Traditional gas turbine combustors use nonpremixed ("diffusion") flames in which fuel and air freely enter the combustion chamber separately. Typical diffusion flames are dominated by regions which burn at or near stoichiometric conditions. The resulting flame temperatures can exceed 3900.degree. F. Because diatomic nitrogen rapidly disassociates at temperatures exceeding about 3000.degree. F. diffusion flames typically produce unacceptably high levels of NO.sub.x emissions. One method commonly used to reduce peak temperatures (and thereby reduce NO.sub.x emissions) is to inject water or steam into the combustor, but this technique is expensive in terms of process steam or water and can have the undesirable side effect of quenching CO burnout reactions.

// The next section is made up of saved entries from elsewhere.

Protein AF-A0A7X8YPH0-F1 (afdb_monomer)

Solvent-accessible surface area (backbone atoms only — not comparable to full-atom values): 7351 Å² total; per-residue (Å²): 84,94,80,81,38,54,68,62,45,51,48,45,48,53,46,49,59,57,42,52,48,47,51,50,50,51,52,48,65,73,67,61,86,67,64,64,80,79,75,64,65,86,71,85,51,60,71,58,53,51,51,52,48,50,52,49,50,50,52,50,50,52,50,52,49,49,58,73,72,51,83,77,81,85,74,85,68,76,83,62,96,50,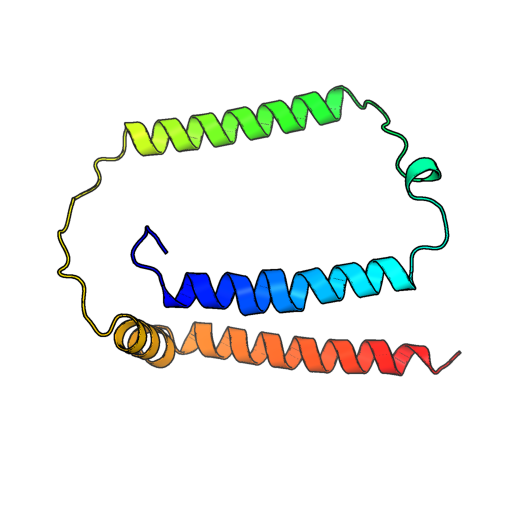60,64,60,53,50,49,49,41,42,70,49,88,36,30,67,67,46,50,52,50,53,50,50,51,52,51,49,54,54,50,52,51,52,58,61,59,63,65,74,80,118

Radius of gyration: 22.12 Å; Cα contacts (8 Å, |Δi|>4): 19; chains: 1; bounding box: 56×27×53 Å

Structure (mmCIF, N/CA/C/O backbone):
data_AF-A0A7X8YPH0-F1
#
_entry.id   AF-A0A7X8YPH0-F1
#
loop_
_atom_site.group_PDB
_atom_site.id
_atom_site.type_symbol
_atom_site.label_atom_id
_atom_site.label_alt_id
_atom_site.label_comp_id
_atom_site.label_asym_id
_atom_site.label_entity_id
_atom_site.label_seq_id
_atom_site.pdbx_PDB_ins_code
_atom_site.Cartn_x
_atom_site.Cartn_y
_atom_site.Cartn_z
_atom_site.occupancy
_atom_site.B_iso_or_equiv
_atom_site.auth_seq_id
_atom_site.auth_comp_id
_atom_site.auth_asym_id
_atom_site.auth_atom_id
_atom_site.pdbx_PDB_model_num
ATOM 1 N N . PHE A 1 1 ? 4.553 11.930 -9.098 1.00 76.19 1 PHE A N 1
ATOM 2 C CA . PHE A 1 1 ? 4.616 12.539 -10.446 1.00 76.19 1 PHE A CA 1
ATOM 3 C C . PHE A 1 1 ? 6.029 12.563 -11.026 1.00 76.19 1 PHE A C 1
ATOM 5 O O . PHE A 1 1 ? 6.199 12.104 -12.142 1.00 76.19 1 PHE A O 1
ATOM 12 N N . THR A 1 2 ? 7.046 13.016 -10.285 1.00 79.12 2 THR A N 1
ATOM 13 C CA . THR A 1 2 ? 8.444 13.174 -10.755 1.00 79.12 2 THR A CA 1
ATOM 14 C C . THR A 1 2 ? 9.174 11.884 -11.163 1.00 79.12 2 THR A C 1
ATOM 16 O O . THR A 1 2 ? 10.175 11.955 -11.860 1.00 79.12 2 THR A O 1
ATOM 19 N N . LEU A 1 3 ? 8.663 10.710 -10.774 1.00 83.44 3 LEU A N 1
ATOM 20 C CA . LEU A 1 3 ? 9.192 9.384 -11.132 1.00 83.44 3 LEU A CA 1
ATOM 21 C C . LEU A 1 3 ? 8.580 8.799 -12.422 1.00 83.44 3 LEU A C 1
ATOM 23 O O . LEU A 1 3 ? 8.602 7.591 -12.612 1.00 83.44 3 LEU A O 1
ATOM 27 N N . ASN A 1 4 ? 7.984 9.638 -13.275 1.00 81.44 4 ASN A N 1
ATOM 28 C CA . ASN A 1 4 ? 7.272 9.211 -14.485 1.00 81.44 4 ASN A CA 1
ATOM 29 C C . ASN A 1 4 ? 6.152 8.176 -14.217 1.00 81.44 4 ASN A C 1
ATOM 31 O O . ASN A 1 4 ? 5.945 7.218 -14.948 1.00 81.44 4 ASN A O 1
ATOM 35 N N . ALA A 1 5 ? 5.440 8.367 -13.103 1.00 86.31 5 ALA A N 1
ATOM 36 C CA . ALA A 1 5 ? 4.342 7.512 -12.650 1.00 86.31 5 ALA A CA 1
ATOM 37 C C . ALA A 1 5 ? 3.108 8.376 -12.348 1.00 86.31 5 ALA A C 1
ATOM 39 O O . ALA A 1 5 ? 2.677 8.515 -11.199 1.00 86.31 5 ALA A O 1
ATOM 40 N N . GLY A 1 6 ? 2.599 9.059 -13.379 1.00 88.44 6 GLY A N 1
ATOM 41 C CA . GLY A 1 6 ? 1.502 10.024 -13.250 1.00 88.44 6 GLY A CA 1
ATOM 42 C C . GLY A 1 6 ? 0.191 9.375 -12.810 1.00 88.44 6 GLY A C 1
ATOM 43 O O . GLY A 1 6 ? -0.401 9.800 -11.819 1.00 88.44 6 GLY A O 1
ATOM 44 N N . PHE A 1 7 ? -0.212 8.302 -13.494 1.00 90.06 7 PHE A N 1
ATOM 45 C CA . PHE A 1 7 ? -1.432 7.555 -13.179 1.00 90.06 7 PHE A CA 1
ATOM 46 C C . PHE A 1 7 ? -1.425 7.007 -11.745 1.00 90.06 7 PHE A C 1
ATOM 48 O O . PHE A 1 7 ? -2.342 7.293 -10.978 1.00 90.06 7 PHE A O 1
ATOM 55 N N . LEU A 1 8 ? -0.361 6.301 -11.341 1.00 91.81 8 LEU A N 1
ATOM 56 C CA . LEU A 1 8 ? -0.254 5.748 -9.986 1.00 91.81 8 LEU A CA 1
ATOM 57 C C . LEU A 1 8 ? -0.259 6.850 -8.914 1.00 91.81 8 LEU A C 1
ATOM 59 O O . LEU A 1 8 ? -0.870 6.693 -7.860 1.00 91.81 8 LEU A O 1
ATOM 63 N N . GLY A 1 9 ? 0.368 7.996 -9.204 1.00 93.38 9 GLY A N 1
ATOM 64 C CA . GLY A 1 9 ? 0.311 9.171 -8.335 1.00 93.38 9 GLY A CA 1
ATOM 65 C C . GLY A 1 9 ? -1.112 9.704 -8.135 1.00 93.38 9 GLY A C 1
ATOM 66 O O . GLY A 1 9 ? -1.479 10.036 -7.010 1.00 93.38 9 GLY A O 1
ATOM 67 N N . LEU A 1 10 ? -1.931 9.750 -9.192 1.00 94.31 10 LEU A N 1
ATOM 68 C CA . LEU A 1 10 ? -3.343 10.142 -9.088 1.00 94.31 10 LEU A CA 1
ATOM 69 C C . LEU A 1 10 ? -4.165 9.119 -8.299 1.00 94.31 10 LEU A C 1
ATOM 71 O O . LEU A 1 10 ? -4.950 9.510 -7.435 1.00 94.31 10 LEU A O 1
ATOM 75 N N . VAL A 1 11 ? -3.953 7.821 -8.542 1.00 95.44 11 VAL A N 1
ATOM 76 C CA . VAL A 1 11 ? -4.615 6.741 -7.790 1.00 95.44 11 VAL A CA 1
ATOM 77 C C . VAL A 1 11 ? -4.284 6.822 -6.297 1.00 95.44 11 VAL A C 1
ATOM 79 O O . VAL A 1 11 ? -5.182 6.669 -5.473 1.00 95.44 11 VAL A O 1
ATOM 82 N N . GLN A 1 12 ? -3.039 7.145 -5.928 1.00 95.69 12 GLN A N 1
ATOM 83 C CA . GLN A 1 12 ? -2.642 7.333 -4.527 1.00 95.69 12 GLN A CA 1
ATOM 84 C C . GLN A 1 12 ? -3.463 8.435 -3.844 1.00 95.69 12 GLN A C 1
ATOM 86 O O . GLN A 1 12 ? -3.922 8.267 -2.714 1.00 95.69 12 GLN A O 1
ATOM 91 N N . ILE A 1 13 ? -3.680 9.556 -4.531 1.00 96.75 13 ILE A N 1
ATOM 92 C CA . ILE A 1 13 ? -4.488 10.653 -3.993 1.00 96.75 13 ILE A CA 1
ATOM 93 C C . ILE A 1 13 ? -5.958 10.226 -3.902 1.00 96.75 13 ILE A C 1
ATOM 95 O O . ILE A 1 13 ? -6.572 10.400 -2.855 1.00 96.75 13 ILE A O 1
ATOM 99 N N . MET A 1 14 ? -6.517 9.631 -4.957 1.00 97.12 14 MET A N 1
ATOM 100 C CA . MET A 1 14 ? -7.935 9.259 -5.009 1.00 97.12 14 MET A CA 1
ATOM 101 C C . MET A 1 14 ? -8.303 8.170 -3.991 1.00 97.12 14 MET A C 1
ATOM 103 O O . MET A 1 14 ? -9.294 8.300 -3.279 1.00 97.12 14 MET A O 1
ATOM 107 N N . VAL A 1 15 ? -7.507 7.103 -3.904 1.00 96.94 15 VAL A N 1
ATOM 108 C CA . VAL A 1 15 ? -7.835 5.920 -3.097 1.00 96.94 15 VAL A CA 1
ATOM 109 C C . VAL A 1 15 ? -7.298 6.053 -1.678 1.00 96.94 15 VAL A C 1
ATOM 111 O O . VAL A 1 15 ? -8.060 5.930 -0.721 1.00 96.94 15 VAL A O 1
ATOM 114 N N . TYR A 1 16 ? -6.001 6.323 -1.508 1.00 96.44 16 TYR A N 1
ATOM 115 C CA . TYR A 1 16 ? -5.396 6.310 -0.176 1.00 96.44 16 TYR A CA 1
ATOM 116 C C . TYR A 1 16 ? -5.776 7.552 0.631 1.00 96.44 16 TYR A C 1
ATOM 118 O O . TYR A 1 16 ? -6.314 7.440 1.736 1.00 96.44 16 TYR A O 1
ATOM 126 N N . ALA A 1 17 ? -5.530 8.739 0.071 1.00 95.88 17 ALA A N 1
ATOM 127 C CA . ALA A 1 17 ? -5.876 9.985 0.746 1.00 95.88 17 ALA A CA 1
ATOM 128 C C . ALA A 1 17 ? -7.389 10.260 0.684 1.00 95.88 17 ALA A C 1
ATOM 130 O O . ALA A 1 17 ? -7.974 10.648 1.691 1.00 95.88 17 ALA A O 1
ATOM 131 N N . GLY A 1 18 ? -8.023 10.021 -0.468 1.00 94.56 18 GLY A N 1
ATOM 132 C CA . GLY A 1 18 ? -9.421 10.374 -0.717 1.00 94.56 18 GLY A CA 1
ATOM 133 C C . GLY A 1 18 ? -10.457 9.417 -0.127 1.00 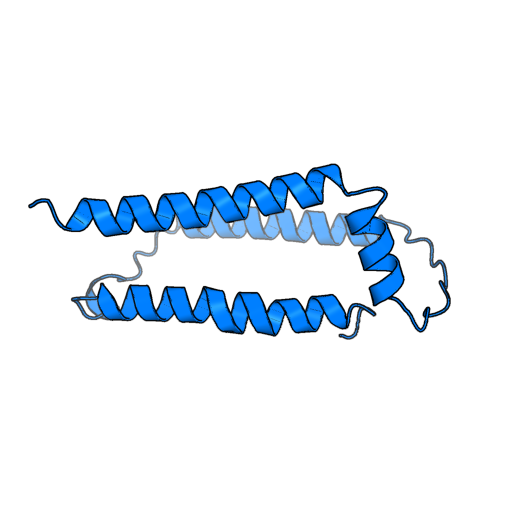94.56 18 GLY A C 1
ATOM 134 O O . GLY A 1 18 ? -11.494 9.881 0.338 1.00 94.56 18 GLY A O 1
ATOM 135 N N . ALA A 1 19 ? -10.198 8.105 -0.108 1.00 96.50 19 ALA A N 1
ATOM 136 C CA . ALA A 1 19 ? -11.172 7.119 0.369 1.00 96.50 19 ALA A CA 1
ATOM 137 C C . ALA A 1 19 ? -10.760 6.477 1.700 1.00 96.50 19 ALA A C 1
ATOM 139 O O . ALA A 1 19 ? -11.480 6.596 2.690 1.00 96.50 19 ALA A O 1
ATOM 140 N N . ILE A 1 20 ? -9.597 5.819 1.751 1.00 96.88 20 ILE A N 1
ATOM 141 C CA . ILE A 1 20 ? -9.181 5.005 2.907 1.00 96.88 20 ILE A CA 1
ATOM 142 C C . ILE A 1 20 ? -8.969 5.878 4.144 1.00 96.88 20 ILE A C 1
ATOM 144 O O . ILE A 1 20 ? -9.533 5.602 5.200 1.00 96.88 20 ILE A O 1
ATOM 148 N N . SER A 1 21 ? -8.182 6.948 4.014 1.00 97.19 21 SER A N 1
ATOM 149 C CA . SER A 1 21 ? -7.884 7.836 5.147 1.00 97.19 21 SER A CA 1
ATOM 150 C C . SER A 1 21 ? -9.149 8.506 5.684 1.00 97.19 21 SER A C 1
ATOM 152 O O . SER A 1 21 ? -9.346 8.567 6.894 1.00 97.19 21 SER A O 1
ATOM 154 N N . VAL A 1 22 ? -10.043 8.939 4.789 1.00 96.81 22 VAL A N 1
ATOM 155 C CA . VAL A 1 22 ? -11.332 9.545 5.153 1.00 96.81 22 VAL A CA 1
ATOM 156 C C . VAL A 1 22 ? -12.230 8.542 5.882 1.00 96.81 22 VAL A C 1
ATOM 158 O O . VAL A 1 22 ? -12.792 8.880 6.921 1.00 96.81 22 VAL A O 1
ATOM 161 N N . LEU A 1 23 ? -12.317 7.295 5.404 1.00 96.25 23 LEU A N 1
ATOM 162 C CA . LEU A 1 23 ? -13.063 6.227 6.078 1.00 96.25 23 LEU A CA 1
ATOM 163 C C . LEU A 1 23 ? -12.520 5.952 7.487 1.00 96.25 23 LEU A C 1
ATOM 165 O O . LEU A 1 23 ? -13.303 5.832 8.426 1.00 96.25 23 LEU A O 1
ATOM 169 N N . ILE A 1 24 ? -11.194 5.876 7.646 1.00 95.81 24 ILE A N 1
ATOM 170 C CA . ILE A 1 24 ? -10.556 5.672 8.955 1.00 95.81 24 ILE A CA 1
ATOM 171 C C . ILE A 1 24 ? -10.870 6.840 9.890 1.00 95.81 24 ILE A C 1
ATOM 173 O O . ILE A 1 24 ? -11.243 6.610 11.038 1.00 95.81 24 ILE A O 1
ATOM 177 N N . ILE A 1 25 ? -10.769 8.082 9.409 1.00 94.88 25 ILE A N 1
ATOM 178 C CA . ILE A 1 25 ? -11.107 9.267 10.206 1.00 94.88 25 ILE A CA 1
ATOM 179 C C . ILE A 1 25 ? -12.573 9.213 10.641 1.00 94.88 25 ILE A C 1
ATOM 181 O O . ILE A 1 25 ? -12.846 9.391 11.824 1.00 94.88 25 ILE A O 1
ATOM 185 N N . PHE A 1 26 ? -13.507 8.895 9.739 1.00 95.25 26 PHE A N 1
ATOM 186 C CA . PHE A 1 26 ? -14.915 8.726 10.106 1.00 95.25 26 PHE A CA 1
ATOM 187 C C . PHE A 1 26 ? -15.120 7.621 11.143 1.00 95.25 26 PHE A C 1
ATOM 189 O O . PHE A 1 26 ? -15.839 7.827 12.117 1.00 95.25 26 PHE A O 1
ATOM 196 N N . ALA A 1 27 ? -14.472 6.468 10.974 1.00 93.56 27 ALA A N 1
ATOM 197 C CA . ALA A 1 27 ? -14.564 5.369 11.928 1.00 93.56 27 ALA A CA 1
ATOM 198 C C . ALA A 1 27 ? -14.047 5.776 13.317 1.00 93.56 27 ALA A C 1
ATOM 200 O O . ALA A 1 27 ? -14.714 5.518 14.318 1.00 93.56 27 ALA A O 1
ATOM 201 N N . ILE A 1 28 ? -12.902 6.466 13.384 1.00 91.94 28 ILE A N 1
ATOM 202 C CA . ILE A 1 28 ? -12.358 7.000 14.639 1.00 91.94 28 ILE A CA 1
ATOM 203 C C . ILE A 1 28 ? -13.333 8.014 15.239 1.00 91.94 28 ILE A C 1
ATOM 205 O O . ILE A 1 28 ? -13.672 7.892 16.409 1.00 91.94 28 ILE A O 1
ATOM 209 N N . MET A 1 29 ? -13.836 8.969 14.452 1.00 91.75 29 MET A N 1
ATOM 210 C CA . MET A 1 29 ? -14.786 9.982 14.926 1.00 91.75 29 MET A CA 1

Lean premixed injection is a potentially more attractive approach to lowering peak flame temperature than water or steam injection. In lean premixed combustion, fuel and air are premixed in a premixer section, and the fuel-air mixture is injected into a combustion chamber where it is burned. Due to the lean stoichiometry resulting from the premixing, lower flame temperatures, and therefore lower NO.sub.x emissions, are achieved. However, the fuel-air mixture is generally flammable, and undesirable flashback into the premixer section is possible. Furthermore, gas turbine combustors utilizing lean premixed combustion typically require some conversion from premixed to diffusion operation at turndown conditions to maintain a stable flame. Such conversion capability introduces design complexities and generally raises costs.

Accordingly, there is a need for a dry low NO.sub.x combustion system which does not require premixing of fuel and air prior to combustion.

SUMMARY OF THE INVENTION

The above-mentioned need is met by the present invention which employs lean direct injection for obtaining low NO.sub.x emissions. Lean direct injection is defined herein as an injection scheme which separately injects fuel and air directly into the combustion chamber of a combustor with no external premixing. The fuel and air are injected in controlled amounts so as to produce a lean fuel-air equivalence ratio which produces low NO.sub.x emissions. Since there is no premixing region with lean direct injection, concerns of flashback are eliminated, and complex conversion capability is not needed for turndown because the separate injection of fuel and air is similar to diffusion operation. In addition, a lean direct injection combustor is likely to be more compact and lighter than a lean premixed combustor because any premixing section or sections are eliminated.

Specifically, the present invention provides a lean direct injection combustor comprising a housing having a combustion chamber formed therein. A plurality of fuel jets are provided for tangentially injecting fuel into the combustion chamber and a plurality of air jets are provided for tangentially injecting air into the combustion chamber. The fuel jets and the air jets are preferably disposed in a common cross-sectional plane, although additional groupings of fuel and air jets in other planes can be provided. The jets are all evenly spaced about the periphery of the housing so that each one of the fuel jets is between two air jets and each one of the air jets is between two fuel jets. The jets also all point in a single circumferential direction at a given plane.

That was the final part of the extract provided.